## Work item
Word for word, transcribe the data below from the line with "ATOM 130 O O" to the line with "ATOM 141 N N", keeping both of those lines.

Items from a data source

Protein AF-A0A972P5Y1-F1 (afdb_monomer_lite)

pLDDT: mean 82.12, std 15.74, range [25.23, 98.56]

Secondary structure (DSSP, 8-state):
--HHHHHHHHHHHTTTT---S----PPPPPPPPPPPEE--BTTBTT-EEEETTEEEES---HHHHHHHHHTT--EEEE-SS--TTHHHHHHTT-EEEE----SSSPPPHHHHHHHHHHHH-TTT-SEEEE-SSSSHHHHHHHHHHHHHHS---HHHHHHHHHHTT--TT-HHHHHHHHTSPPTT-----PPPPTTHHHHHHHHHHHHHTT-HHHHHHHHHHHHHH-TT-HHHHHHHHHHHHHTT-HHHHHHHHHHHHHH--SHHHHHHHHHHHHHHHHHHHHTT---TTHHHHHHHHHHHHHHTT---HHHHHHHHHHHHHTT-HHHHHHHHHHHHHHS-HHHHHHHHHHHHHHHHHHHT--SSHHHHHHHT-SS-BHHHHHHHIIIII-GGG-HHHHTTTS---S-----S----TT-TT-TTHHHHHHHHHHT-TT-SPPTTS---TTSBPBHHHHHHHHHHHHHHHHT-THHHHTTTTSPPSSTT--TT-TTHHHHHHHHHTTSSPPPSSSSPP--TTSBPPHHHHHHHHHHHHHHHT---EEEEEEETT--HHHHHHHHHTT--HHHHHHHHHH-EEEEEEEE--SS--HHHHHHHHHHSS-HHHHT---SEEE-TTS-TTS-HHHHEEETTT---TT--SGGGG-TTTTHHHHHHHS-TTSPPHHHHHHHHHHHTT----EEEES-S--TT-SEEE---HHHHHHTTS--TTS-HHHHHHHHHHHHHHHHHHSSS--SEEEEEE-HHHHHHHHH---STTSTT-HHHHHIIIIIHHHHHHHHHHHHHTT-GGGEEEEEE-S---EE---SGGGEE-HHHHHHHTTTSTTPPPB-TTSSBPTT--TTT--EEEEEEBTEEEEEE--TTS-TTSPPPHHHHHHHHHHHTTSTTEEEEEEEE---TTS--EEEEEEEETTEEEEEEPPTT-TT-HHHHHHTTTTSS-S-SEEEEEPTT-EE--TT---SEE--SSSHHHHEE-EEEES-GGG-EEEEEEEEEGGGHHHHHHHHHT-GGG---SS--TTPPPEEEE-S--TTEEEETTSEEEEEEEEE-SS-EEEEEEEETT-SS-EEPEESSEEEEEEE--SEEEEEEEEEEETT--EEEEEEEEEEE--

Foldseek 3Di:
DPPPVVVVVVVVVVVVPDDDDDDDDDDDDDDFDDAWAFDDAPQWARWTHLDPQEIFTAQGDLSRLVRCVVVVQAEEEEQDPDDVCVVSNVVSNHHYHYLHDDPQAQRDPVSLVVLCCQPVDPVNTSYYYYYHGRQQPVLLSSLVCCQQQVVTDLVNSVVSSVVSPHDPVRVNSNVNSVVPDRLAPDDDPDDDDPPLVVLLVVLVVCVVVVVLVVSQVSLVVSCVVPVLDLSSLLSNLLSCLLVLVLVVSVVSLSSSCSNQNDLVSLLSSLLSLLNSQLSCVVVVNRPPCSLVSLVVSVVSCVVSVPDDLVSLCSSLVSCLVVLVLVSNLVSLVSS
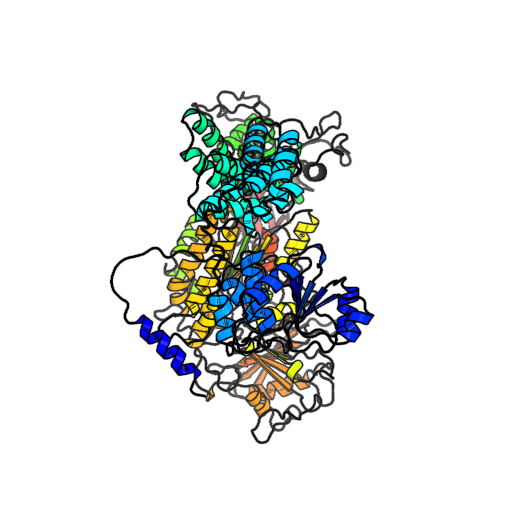LVVDDPVVNVVSVVQSVQSVLQQLLPFQDPLLSVQSSFAFAFLLSLLVCCCRGLVLVLLVLLVPVPPDDDDDDDDDDQQPQDPLPPPPSNVSLSSVSVSVQPLQHADPVRHRPRGHTDWLLSVLSSLQSSLCSSVVPPCLQVVCLPDDALAPPDDSPDPSRSSQSSCVVLVLDDFDPDRSGHRRGGDGDGSSSSSSSSSSSCLASVQFQAEEEEAEAQFAQLLQVLLVVVVLQVLVVVQCQVFNKAWASFAFFFFQLFQLQLLQLLFFLAGCQQQQNQFQWWFQLVDDQPPARVNRIHHQQADPDPPDPDVLRQDNLSNLVCSCVRGDPVTDTLLQLLQVLQVVVVHGFAEEEQCRSPCPNHPYYHHDDPVLRVLVRCPDVPDLSLLVNLLVQLVVLLVLLLDSHRHRYYYTYSHSLVVVCFAPPCADGSDVGRNSSVCCSPRVSVSVSSNCVSCVVSSNNSNYKYKYKYNKHKHFADFDLVQEDEFLNLLVLCPPHQQRADADPVSHHDPPGRQLRHQWDWIFRKQKIAIAGHDRPDRSPDHDDPVRVVVSLLSVQVDPFWAKKKFKDDDDPPDDIWMWIWHDDPSDIDIDIDDCDDLLNCTVSSCSLHNNSINHRMITGTDPNHIYDPRPSTTRMTGGDSDSRITGMIIMTTSGRPSYYFYFHFHHYSSLNSLLSCSSNSSNVSRDHPHHNQQPAKDKDWDPDDFAAEDAAQDKDKTKIAIDDSTAWPFKWKDKPPDPDTHGFDDARITIDIDHHHQAKMKMKMKTAGRSRHIDIDIGIYGHDHD

Radius of gyration: 35.97 Å; chains: 1; bounding box: 103×76×107 Å

Structure (mmCIF, N/CA/C/O backbone):
data_AF-A0A972P5Y1-F1
#
_entry.id   AF-A0A972P5Y1-F1
#
loop_
_atom_site.group_PDB
_atom_site.id
_atom_site.type_symbol
_atom_site.label_atom_id
_atom_site.label_alt_id
_atom_site.label_comp_id
_atom_site.label_asym_id
_atom_site.label_entity_id
_atom_site.label_seq_id
_atom_site.pdbx_PDB_ins_code
_atom_site.Cartn_x
_atom_site.Cartn_y
_atom_site.Cartn_z
_atom_site.occupancy
_atom_site.B_iso_or_equiv
_atom_site.auth_seq_id
_atom_site.auth_comp_id
_atom_site.auth_asym_id
_atom_site.auth_atom_id
_atom_site.pdbx_PDB_model_num
ATOM 1 N N . MET A 1 1 ? 10.472 -1.578 -46.941 1.00 39.47 1 MET A N 1
ATOM 2 C CA . MET A 1 1 ? 10.256 -0.818 -45.689 1.00 39.47 1 MET A CA 1
ATOM 3 C C . MET A 1 1 ? 9.728 0.600 -45.968 1.00 39.47 1 MET A C 1
ATOM 5 O O . MET A 1 1 ? 10.431 1.553 -45.686 1.00 39.47 1 MET A O 1
ATOM 9 N N . ILE A 1 2 ? 8.523 0.770 -46.543 1.00 27.44 2 ILE A N 1
ATOM 10 C CA . ILE A 1 2 ? 7.858 2.101 -46.689 1.00 27.44 2 ILE A CA 1
ATOM 11 C C . ILE A 1 2 ? 6.319 2.016 -46.482 1.00 27.44 2 ILE A C 1
ATOM 13 O O . ILE A 1 2 ? 5.667 3.014 -46.203 1.00 27.44 2 ILE A O 1
ATOM 17 N N . GLY A 1 3 ? 5.718 0.819 -46.516 1.00 32.06 3 GLY A N 1
ATOM 18 C CA . GLY A 1 3 ? 4.264 0.627 -46.365 1.00 32.06 3 GLY A CA 1
ATOM 19 C C . GLY A 1 3 ? 3.609 1.046 -45.029 1.00 32.06 3 GLY A C 1
ATOM 20 O O . GLY A 1 3 ? 2.501 1.575 -45.087 1.00 32.06 3 GLY A O 1
ATOM 21 N N . PRO A 1 4 ? 4.228 0.877 -43.838 1.00 37.47 4 PRO A N 1
ATOM 22 C CA . PRO A 1 4 ? 3.529 1.139 -42.570 1.00 37.47 4 PRO A CA 1
ATOM 23 C C . PRO A 1 4 ? 3.411 2.629 -42.217 1.00 37.47 4 PRO A C 1
ATOM 25 O O . PRO A 1 4 ? 2.515 3.015 -41.474 1.00 37.47 4 PRO A O 1
ATOM 28 N N . LEU A 1 5 ? 4.284 3.482 -42.767 1.00 31.33 5 LEU A N 1
ATOM 29 C CA . LEU A 1 5 ? 4.326 4.913 -42.443 1.00 31.33 5 LEU A CA 1
ATOM 30 C C . LEU A 1 5 ? 3.201 5.699 -43.147 1.00 31.33 5 LEU A C 1
ATOM 32 O O . LEU A 1 5 ? 2.667 6.660 -42.600 1.00 31.33 5 LEU A O 1
ATOM 36 N N . TYR A 1 6 ? 2.782 5.249 -44.335 1.00 32.00 6 TYR A N 1
ATOM 37 C CA . TYR A 1 6 ? 1.740 5.909 -45.131 1.00 32.00 6 TYR A CA 1
ATOM 38 C C . TYR A 1 6 ? 0.324 5.711 -44.573 1.00 32.00 6 TYR A C 1
ATOM 40 O O . TYR A 1 6 ? -0.506 6.615 -44.684 1.00 32.00 6 TYR A O 1
ATOM 48 N N . LEU A 1 7 ? 0.041 4.572 -43.929 1.00 37.47 7 LEU A N 1
ATOM 49 C CA . LEU A 1 7 ? -1.268 4.332 -43.309 1.00 37.47 7 LEU A CA 1
ATOM 50 C C . LEU A 1 7 ? -1.483 5.217 -42.067 1.00 37.47 7 LEU A C 1
ATOM 52 O O . LEU A 1 7 ? -2.597 5.676 -41.822 1.00 37.47 7 LEU A O 1
ATOM 56 N N . ILE A 1 8 ? -0.406 5.509 -41.331 1.00 40.84 8 ILE A N 1
ATOM 57 C CA . ILE A 1 8 ? -0.429 6.317 -40.103 1.00 40.84 8 ILE A CA 1
ATOM 58 C C . ILE A 1 8 ? -0.575 7.812 -40.432 1.00 40.84 8 ILE A C 1
ATOM 60 O O . ILE A 1 8 ? -1.398 8.496 -39.825 1.00 40.84 8 ILE A O 1
ATOM 64 N N . VAL A 1 9 ? 0.122 8.309 -41.463 1.00 37.47 9 VAL A N 1
ATOM 65 C CA . VAL A 1 9 ? -0.041 9.696 -41.950 1.00 37.47 9 VAL A CA 1
ATOM 66 C C . VAL A 1 9 ? -1.443 9.927 -42.539 1.00 37.47 9 VAL A C 1
ATOM 68 O O . VAL A 1 9 ? -2.024 10.998 -42.359 1.00 37.47 9 VAL A O 1
ATOM 71 N N . SER A 1 10 ? -2.035 8.905 -43.168 1.00 36.69 10 SER A N 1
ATOM 72 C CA . SER A 1 10 ? -3.387 8.992 -43.742 1.00 36.69 10 SER A CA 1
ATOM 73 C C . SER A 1 10 ? -4.493 9.030 -42.678 1.00 36.69 10 SER A C 1
ATOM 75 O O . SER A 1 10 ? -5.505 9.697 -42.883 1.00 36.69 10 SER A O 1
ATOM 77 N N . LEU A 1 11 ? -4.299 8.381 -41.521 1.00 39.47 11 LEU A N 1
ATOM 78 C CA . LEU A 1 11 ? -5.234 8.481 -40.391 1.00 39.47 11 LEU A CA 1
ATOM 79 C C . LEU A 1 11 ? -5.146 9.839 -39.668 1.00 39.47 11 LEU A C 1
ATOM 81 O O . LEU A 1 11 ? -6.155 10.324 -39.158 1.00 39.47 11 LEU A O 1
ATOM 85 N N . LEU A 1 12 ? -3.970 10.477 -39.656 1.00 36.19 12 LEU A N 1
ATOM 86 C CA . LEU A 1 12 ? -3.734 11.760 -38.979 1.00 36.19 12 LEU A CA 1
ATOM 87 C C . LEU A 1 12 ? -4.290 12.974 -39.746 1.00 36.19 12 LEU A C 1
ATOM 89 O O . LEU A 1 12 ? -4.743 13.932 -39.120 1.00 36.19 12 LEU A O 1
ATOM 93 N N . LEU A 1 13 ? -4.361 12.921 -41.082 1.00 34.03 13 LEU A N 1
ATOM 94 C CA . LEU A 1 13 ? -4.982 13.979 -41.900 1.00 34.03 13 LEU A CA 1
ATOM 95 C C . LEU A 1 13 ? -6.512 14.057 -41.742 1.00 34.03 13 LEU A C 1
ATOM 97 O O . LEU A 1 13 ? -7.097 15.119 -41.946 1.00 34.03 13 LEU A O 1
ATOM 101 N N . ILE A 1 14 ? -7.164 12.975 -41.308 1.00 39.78 14 ILE A N 1
ATOM 102 C CA . ILE A 1 14 ? -8.614 12.958 -41.046 1.00 39.78 14 ILE A CA 1
ATOM 103 C C . ILE A 1 14 ? -8.953 13.678 -39.724 1.00 39.78 14 ILE A C 1
ATOM 105 O O . ILE A 1 14 ? -10.073 14.154 -39.546 1.00 39.78 14 ILE A O 1
ATOM 109 N N . ILE A 1 15 ? -7.982 13.846 -38.818 1.00 36.25 15 ILE A N 1
ATOM 110 C CA . ILE A 1 15 ? -8.196 14.461 -37.497 1.00 36.25 15 ILE A CA 1
ATOM 111 C C . ILE A 1 15 ? -8.124 16.004 -37.551 1.00 36.25 15 ILE A C 1
ATOM 113 O O . ILE A 1 15 ? -8.708 16.672 -36.700 1.00 36.25 15 ILE A O 1
ATOM 117 N N . GLN A 1 16 ? -7.508 16.608 -38.577 1.00 30.77 16 GLN A N 1
ATOM 118 C CA . GLN A 1 16 ? -7.384 18.074 -38.685 1.00 30.77 16 GLN A CA 1
ATOM 119 C C . GLN A 1 16 ? -8.598 18.807 -39.291 1.00 30.77 16 GLN A C 1
ATOM 121 O O . GLN A 1 16 ? -8.676 20.028 -39.177 1.00 30.77 16 GLN A O 1
ATOM 126 N N . ALA A 1 17 ? -9.584 18.116 -39.874 1.00 31.72 17 ALA A N 1
ATOM 127 C CA . ALA A 1 17 ? -10.734 18.766 -40.525 1.00 31.72 17 ALA A CA 1
ATOM 128 C C . ALA A 1 17 ? -11.980 18.950 -39.626 1.00 31.72 17 ALA A C 1
ATOM 130 O O . ALA A 1 17 ? -13.038 19.342 -40.114 1.00 31.72 17 ALA A O 1
ATOM 131 N N . GLY A 1 18 ? -11.886 18.677 -38.321 1.00 30.62 18 GLY A N 1
ATOM 132 C CA . GLY A 1 18 ? -13.052 18.569 -37.433 1.00 30.62 18 GLY A CA 1
ATOM 133 C C . GLY A 1 18 ? -13.058 19.478 -36.205 1.00 30.62 18 GLY A C 1
ATOM 134 O O . GLY A 1 18 ? -13.611 19.082 -35.186 1.00 30.62 18 GLY A O 1
ATOM 135 N N . CYS A 1 19 ? -12.454 20.669 -36.251 1.00 29.20 19 CYS A N 1
ATOM 136 C CA . CYS A 1 19 ? -12.634 21.673 -35.196 1.00 29.20 19 CYS A CA 1
ATOM 137 C C . CYS A 1 19 ? -13.738 22.666 -35.582 1.00 29.20 19 CYS A C 1
ATOM 139 O O . CYS A 1 19 ? -13.474 23.683 -36.217 1.00 29.20 19 CYS A O 1
ATOM 141 N N . SER A 1 20 ? -14.982 22.385 -35.188 1.00 31.03 20 SER A N 1
ATOM 142 C CA . SER A 1 20 ? -15.935 23.412 -34.735 1.00 31.03 20 SER A CA 1
ATOM 143 C C . SER A 1 20 ? -17.230 22.805 -34.172 1.00 31.03 20 SER A C 1
ATOM 145 O O . SER A 1 20 ? -17.864 21.948 -34.775 1.00 31.03 20 SER A O 1
ATOM 147 N N . SER A 1 21 ? -17.637 23.356 -33.023 1.00 30.06 21 SER A N 1
ATOM 148 C CA . SER A 1 21 ? -18.954 23.308 -32.361 1.00 30.06 21 SER A CA 1
ATOM 149 C C . SER A 1 21 ? -19.411 22.045 -31.590 1.00 30.06 21 SER A C 1
ATOM 151 O O . SER A 1 21 ? -19.734 21.011 -32.156 1.00 30.06 21 SER A O 1
ATOM 153 N N . THR A 1 22 ? -19.519 22.269 -30.267 1.00 25.23 22 THR A N 1
ATOM 154 C CA . THR A 1 22 ? -20.468 21.737 -29.257 1.00 25.23 22 THR A CA 1
ATOM 155 C C . THR A 1 22 ? -20.475 20.244 -28.860 1.00 25.23 22 THR A C 1
ATOM 157 O O . THR A 1 22 ? -20.265 19.353 -29.675 1.00 25.23 22 THR A O 1
ATOM 160 N N . PRO A 1 23 ? -20.714 19.940 -27.559 1.00 30.45 23 PRO A N 1
ATOM 161 C CA . PRO A 1 23 ? -20.464 18.620 -26.991 1.00 30.45 23 PRO A CA 1
ATOM 162 C C . PRO A 1 23 ? -21.638 17.673 -27.257 1.00 30.45 23 PRO A C 1
ATOM 164 O O . PRO A 1 23 ? -22.743 17.872 -26.752 1.00 30.45 23 PRO A O 1
ATOM 167 N N . ALA A 1 24 ? -21.385 16.600 -28.005 1.00 25.31 24 ALA A N 1
ATOM 168 C CA . ALA A 1 24 ? -22.270 15.445 -28.076 1.00 25.31 24 ALA A CA 1
ATOM 169 C C . ALA A 1 24 ? -21.687 14.305 -27.229 1.00 25.31 24 ALA A C 1
ATOM 171 O O . ALA A 1 24 ? -20.589 13.810 -27.475 1.00 25.31 24 ALA A O 1
ATOM 172 N N . VAL A 1 25 ? -22.450 13.903 -26.215 1.00 29.44 25 VAL A N 1
ATOM 173 C CA . VAL A 1 25 ? -22.204 12.753 -25.337 1.00 29.44 25 VAL A CA 1
ATOM 174 C C . VAL A 1 25 ? -21.956 11.493 -26.177 1.00 29.44 25 VAL A C 1
ATOM 176 O O . VAL A 1 25 ? -22.864 11.016 -26.860 1.00 29.44 25 VAL A O 1
ATOM 179 N N . ARG A 1 26 ? -20.745 10.925 -26.108 1.00 26.62 26 ARG A N 1
ATOM 180 C CA . ARG A 1 26 ? -20.407 9.627 -26.716 1.00 26.62 26 ARG A CA 1
ATOM 181 C C . ARG A 1 26 ? -20.351 8.553 -25.625 1.00 26.62 26 ARG A C 1
ATOM 183 O O . ARG A 1 26 ? -19.683 8.724 -24.611 1.00 26.62 26 ARG A O 1
ATOM 190 N N . LYS A 1 27 ? -21.126 7.483 -25.825 1.00 25.48 27 LYS A N 1
ATOM 191 C CA . LYS A 1 27 ? -21.290 6.334 -24.920 1.00 25.48 27 LYS A CA 1
ATOM 192 C C . LYS A 1 27 ? -19.973 5.568 -24.723 1.00 25.48 27 LYS A C 1
ATOM 194 O O . LYS A 1 27 ? -19.275 5.303 -25.694 1.00 25.48 27 LYS A O 1
ATOM 199 N N . GLN A 1 28 ? -19.711 5.181 -23.476 1.00 27.55 28 GLN A N 1
ATOM 200 C CA . GLN A 1 28 ? -18.664 4.254 -23.031 1.00 27.55 28 GLN A CA 1
ATOM 201 C C . GLN A 1 28 ? -18.923 2.844 -23.606 1.00 27.55 28 GLN A C 1
ATOM 203 O O . GLN A 1 28 ? -20.052 2.355 -23.522 1.00 27.55 28 GLN A O 1
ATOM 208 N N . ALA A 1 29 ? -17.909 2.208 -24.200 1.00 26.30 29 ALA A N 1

## Solution to this problem
ATOM 130 O O . ALA A 1 17 ? -13.038 19.342 -40.114 1.00 31.72 17 ALA A O 1
ATOM 131 N N . GLY A 1 18 ? -11.886 18.677 -38.321 1.00 30.62 18 GLY A N 1
ATOM 132 C CA . GLY A 1 18 ? -13.052 18.569 -37.433 1.00 30.62 18 GLY A CA 1
ATOM 133 C C . GLY A 1 18 ? -13.058 19.478 -36.205 1.00 30.62 18 GLY A C 1
ATOM 134 O O . GLY A 1 18 ? -13.611 19.082 -35.186 1.00 30.62 18 GLY A O 1
ATOM 135 N N . CYS A 1 19 ? -12.454 20.669 -36.251 1.00 29.20 19 CYS A N 1
ATOM 136 C CA . CYS A 1 19 ? -12.634 21.673 -35.196 1.00 29.20 19 CYS A CA 1
ATOM 137 C C . CYS A 1 19 ? -13.738 22.666 -35.582 1.00 29.20 19 CYS A C 1
ATOM 139 O O . CYS A 1 19 ? -13.474 23.683 -36.217 1.00 29.20 19 CYS A O 1
ATOM 141 N N . SER A 1 20 ? -14.982 22.385 -35.188 1.00 31.03 20 SER A N 1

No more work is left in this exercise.